Company Responsibilities under the Act
Management of the Company are responsible for compliance with the Act. We have responsibility for the type of personal data collected and how that data is used. Where we are required to disclose or process personal data we must ensure it is compliant with the Act.
Staff Responsibilities under the Act
No member of staff should disclose personal data outside the organisation's procedures, or use personal data held on others for their own purposes.
The Types of Data Covered by the Act
The Act is concerned with 'personal data'. That is, information which:
• relates to a living person, and
• identifies an individual either on its own or together with other information that is in the organisation’s possession or that is likely to come into its possession.
The Act relates to all personal information, whether it is kept manually or electronically, that is held in a 'relevant filing system' (as defined above). In addition, information recorded with the intention that it will be put in a relevant filing system or held on computer is covered.
The Act applies to personal data that is subject to ‘processing’. For the purposes of the Act, the term ‘processing’ includes the initial obtaining of personal data, keeping and using the data, accessing, disclosing and destroying the data.
Examples of personal data likely to be covered by the Act:
Details of an employee’s home address, telephone number, and any other personal information held on a computer system or in a manual filing system
• An e-mail about an incident involving a named employee
• A manager’s notebook containing sections on several named employees
• Meeting notes
In practice nearly all usable information held about individuals will be covered by the Act.
The data the Company holds will be for management and administrative use only but the Company may, from time to time, need to disclose some data it holds about you to relevant third parties (e.g. parties with which it has a contract for services i.e. legal support/advice, where legally obliged to do so by the Inland Revenue, or where requested to do so by yourself for the purpose of giving a reference).
Sensitive Personal Data
Sensitive data is information concerning your:
• racial or ethnic origin
• political opinions
• Religious beliefs or other beliefs of a similar nature
• Trade union membership
• physical or mental health or condition
• Sexual orientation
• commission or alleged commission of any offence, or
• Proceedings for any offence committed or alleged to have been committed.

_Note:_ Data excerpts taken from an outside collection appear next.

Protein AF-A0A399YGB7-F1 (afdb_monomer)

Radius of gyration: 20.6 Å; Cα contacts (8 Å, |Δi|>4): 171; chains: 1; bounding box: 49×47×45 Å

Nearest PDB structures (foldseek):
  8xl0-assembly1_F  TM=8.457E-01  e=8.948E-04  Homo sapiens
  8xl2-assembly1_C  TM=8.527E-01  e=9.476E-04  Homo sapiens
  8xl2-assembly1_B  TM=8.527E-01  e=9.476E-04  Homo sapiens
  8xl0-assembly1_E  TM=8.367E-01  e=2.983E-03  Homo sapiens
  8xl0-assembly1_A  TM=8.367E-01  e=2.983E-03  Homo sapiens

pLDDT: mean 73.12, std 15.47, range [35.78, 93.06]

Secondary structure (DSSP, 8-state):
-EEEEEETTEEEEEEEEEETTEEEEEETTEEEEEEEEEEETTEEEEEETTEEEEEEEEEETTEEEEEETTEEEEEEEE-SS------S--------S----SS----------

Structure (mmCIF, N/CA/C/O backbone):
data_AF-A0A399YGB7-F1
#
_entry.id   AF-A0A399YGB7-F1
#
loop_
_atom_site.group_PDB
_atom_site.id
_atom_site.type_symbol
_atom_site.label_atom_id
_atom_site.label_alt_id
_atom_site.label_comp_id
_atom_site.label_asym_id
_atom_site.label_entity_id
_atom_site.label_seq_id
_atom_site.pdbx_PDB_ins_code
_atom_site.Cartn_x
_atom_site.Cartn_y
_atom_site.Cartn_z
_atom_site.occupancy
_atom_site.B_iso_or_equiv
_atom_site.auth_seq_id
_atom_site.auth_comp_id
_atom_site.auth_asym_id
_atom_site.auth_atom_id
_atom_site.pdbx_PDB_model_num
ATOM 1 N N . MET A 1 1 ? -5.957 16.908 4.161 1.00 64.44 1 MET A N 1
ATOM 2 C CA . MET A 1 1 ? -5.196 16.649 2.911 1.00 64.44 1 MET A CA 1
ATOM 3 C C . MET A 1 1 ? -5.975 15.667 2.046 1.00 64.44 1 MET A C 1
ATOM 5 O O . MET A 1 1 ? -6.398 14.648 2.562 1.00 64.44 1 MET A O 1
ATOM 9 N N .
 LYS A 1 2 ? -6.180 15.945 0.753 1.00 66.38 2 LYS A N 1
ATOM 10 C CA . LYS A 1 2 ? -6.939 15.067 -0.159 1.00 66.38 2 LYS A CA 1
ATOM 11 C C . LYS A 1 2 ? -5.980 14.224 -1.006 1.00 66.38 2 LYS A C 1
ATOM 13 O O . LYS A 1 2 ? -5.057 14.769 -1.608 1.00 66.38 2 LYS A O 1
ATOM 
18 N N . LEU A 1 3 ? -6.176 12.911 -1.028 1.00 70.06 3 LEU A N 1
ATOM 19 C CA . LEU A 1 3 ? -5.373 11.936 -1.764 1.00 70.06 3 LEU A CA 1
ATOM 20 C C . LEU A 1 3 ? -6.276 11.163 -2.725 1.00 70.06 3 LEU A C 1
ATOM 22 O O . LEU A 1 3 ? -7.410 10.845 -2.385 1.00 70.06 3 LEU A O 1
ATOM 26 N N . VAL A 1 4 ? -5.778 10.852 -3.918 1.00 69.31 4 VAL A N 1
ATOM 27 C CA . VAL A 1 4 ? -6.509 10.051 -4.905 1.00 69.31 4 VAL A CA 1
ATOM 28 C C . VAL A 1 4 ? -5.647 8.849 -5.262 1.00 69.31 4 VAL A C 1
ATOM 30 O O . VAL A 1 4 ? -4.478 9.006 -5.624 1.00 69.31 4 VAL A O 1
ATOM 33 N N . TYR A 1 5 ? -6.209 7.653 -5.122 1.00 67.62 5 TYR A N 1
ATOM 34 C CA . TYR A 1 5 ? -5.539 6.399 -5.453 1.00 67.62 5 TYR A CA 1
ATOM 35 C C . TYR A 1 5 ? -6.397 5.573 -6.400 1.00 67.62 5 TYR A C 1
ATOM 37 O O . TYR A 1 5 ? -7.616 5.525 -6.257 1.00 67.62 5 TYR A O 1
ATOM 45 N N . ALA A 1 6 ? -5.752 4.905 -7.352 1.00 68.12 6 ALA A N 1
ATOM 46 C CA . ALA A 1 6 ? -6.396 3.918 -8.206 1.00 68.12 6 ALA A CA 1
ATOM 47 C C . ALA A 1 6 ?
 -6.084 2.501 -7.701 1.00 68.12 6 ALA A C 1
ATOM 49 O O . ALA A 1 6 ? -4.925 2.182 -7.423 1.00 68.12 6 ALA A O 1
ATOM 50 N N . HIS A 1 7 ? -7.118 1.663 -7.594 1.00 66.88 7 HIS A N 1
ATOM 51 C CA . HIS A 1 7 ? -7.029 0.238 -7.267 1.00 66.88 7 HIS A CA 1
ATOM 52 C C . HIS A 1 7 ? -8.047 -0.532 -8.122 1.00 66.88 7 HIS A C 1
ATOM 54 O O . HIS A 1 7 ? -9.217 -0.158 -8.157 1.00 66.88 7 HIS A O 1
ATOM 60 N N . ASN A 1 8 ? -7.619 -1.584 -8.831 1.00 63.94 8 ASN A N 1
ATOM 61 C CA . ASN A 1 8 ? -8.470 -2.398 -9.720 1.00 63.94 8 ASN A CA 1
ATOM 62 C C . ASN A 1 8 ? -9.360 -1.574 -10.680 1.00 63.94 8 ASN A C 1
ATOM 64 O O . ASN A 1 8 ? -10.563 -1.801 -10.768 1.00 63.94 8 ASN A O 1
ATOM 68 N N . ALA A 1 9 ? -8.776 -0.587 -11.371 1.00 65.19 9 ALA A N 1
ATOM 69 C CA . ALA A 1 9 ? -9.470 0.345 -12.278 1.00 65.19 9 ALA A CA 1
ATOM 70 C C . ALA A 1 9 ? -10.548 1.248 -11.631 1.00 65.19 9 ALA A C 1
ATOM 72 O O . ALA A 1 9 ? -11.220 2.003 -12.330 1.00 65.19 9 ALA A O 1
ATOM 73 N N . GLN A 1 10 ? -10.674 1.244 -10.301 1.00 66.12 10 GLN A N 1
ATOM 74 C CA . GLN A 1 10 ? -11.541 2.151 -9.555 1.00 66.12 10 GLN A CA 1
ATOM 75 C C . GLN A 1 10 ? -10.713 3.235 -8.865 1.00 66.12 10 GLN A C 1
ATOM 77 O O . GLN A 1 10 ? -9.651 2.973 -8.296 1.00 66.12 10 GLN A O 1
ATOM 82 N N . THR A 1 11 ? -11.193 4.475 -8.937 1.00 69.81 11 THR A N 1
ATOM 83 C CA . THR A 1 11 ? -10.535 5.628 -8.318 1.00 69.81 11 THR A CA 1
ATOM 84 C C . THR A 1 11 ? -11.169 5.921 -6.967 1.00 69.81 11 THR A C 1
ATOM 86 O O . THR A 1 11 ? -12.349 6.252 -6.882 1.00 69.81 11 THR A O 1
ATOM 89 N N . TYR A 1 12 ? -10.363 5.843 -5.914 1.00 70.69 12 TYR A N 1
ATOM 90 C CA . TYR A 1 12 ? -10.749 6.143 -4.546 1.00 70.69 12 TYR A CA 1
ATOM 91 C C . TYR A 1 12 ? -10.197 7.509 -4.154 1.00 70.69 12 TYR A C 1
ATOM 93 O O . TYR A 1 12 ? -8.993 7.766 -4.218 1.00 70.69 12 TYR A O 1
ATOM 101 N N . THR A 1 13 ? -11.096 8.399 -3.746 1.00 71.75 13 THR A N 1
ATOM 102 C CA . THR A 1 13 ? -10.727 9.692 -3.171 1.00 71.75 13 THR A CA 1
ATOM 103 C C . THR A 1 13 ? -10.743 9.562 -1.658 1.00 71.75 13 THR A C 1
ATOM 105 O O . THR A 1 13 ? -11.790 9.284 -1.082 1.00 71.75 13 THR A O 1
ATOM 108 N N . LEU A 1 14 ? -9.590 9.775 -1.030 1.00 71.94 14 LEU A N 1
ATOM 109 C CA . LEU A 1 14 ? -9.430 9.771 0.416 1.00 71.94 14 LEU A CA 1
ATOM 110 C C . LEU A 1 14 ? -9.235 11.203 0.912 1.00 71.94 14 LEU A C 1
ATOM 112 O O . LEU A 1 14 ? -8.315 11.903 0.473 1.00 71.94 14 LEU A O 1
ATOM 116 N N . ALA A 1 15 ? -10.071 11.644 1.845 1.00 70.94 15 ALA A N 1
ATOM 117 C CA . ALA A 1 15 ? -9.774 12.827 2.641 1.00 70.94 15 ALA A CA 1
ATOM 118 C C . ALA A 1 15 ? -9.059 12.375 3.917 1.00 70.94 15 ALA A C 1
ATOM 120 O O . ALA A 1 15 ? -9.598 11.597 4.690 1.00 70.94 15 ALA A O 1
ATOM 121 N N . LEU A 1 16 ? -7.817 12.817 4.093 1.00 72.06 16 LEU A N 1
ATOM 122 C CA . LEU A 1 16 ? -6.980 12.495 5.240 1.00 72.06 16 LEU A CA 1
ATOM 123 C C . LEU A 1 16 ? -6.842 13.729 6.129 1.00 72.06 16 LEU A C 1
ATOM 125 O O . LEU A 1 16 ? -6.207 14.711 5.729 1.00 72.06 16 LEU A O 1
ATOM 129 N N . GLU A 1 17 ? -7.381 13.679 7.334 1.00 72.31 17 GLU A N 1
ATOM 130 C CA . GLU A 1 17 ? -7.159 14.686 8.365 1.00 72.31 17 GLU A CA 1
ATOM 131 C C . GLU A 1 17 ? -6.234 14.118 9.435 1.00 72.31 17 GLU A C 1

We may only use information relating to criminal convictions where the law allows us to do so. This will usually be where such processing is necessary to carry out our obligations and provided we do so in line with our data protection policy.
Less commonly, we may use information relating to criminal convictions where it is necessary in relation to legal claims, where it is necessary to protect your interests (or someone else's interests) and you are not capable of giving your consent, or where you have already made the information public.
Request for Information
You may request information, as defined above, on any normal working day i.e. Monday to Friday inclusive.
All requests must be hand-written quoting your home address and National Insurance number and referring to the General Data Protection Regulations. Requests should be put in a sealed envelope addressed to a Senior Manager/Director/Partner.
The information will be made available within 30 days. If the consent of a third party is necessary, the time limit will run from the time of the receipt of the information or consent.
In the event that the request is manifestly excessive, the Company has the right to refuse a request. Any refusals will be in writing explaining on what grounds refusal has been made along with the right to seek judicial remedy and to make a complaint to the Information Commissioner’s Office.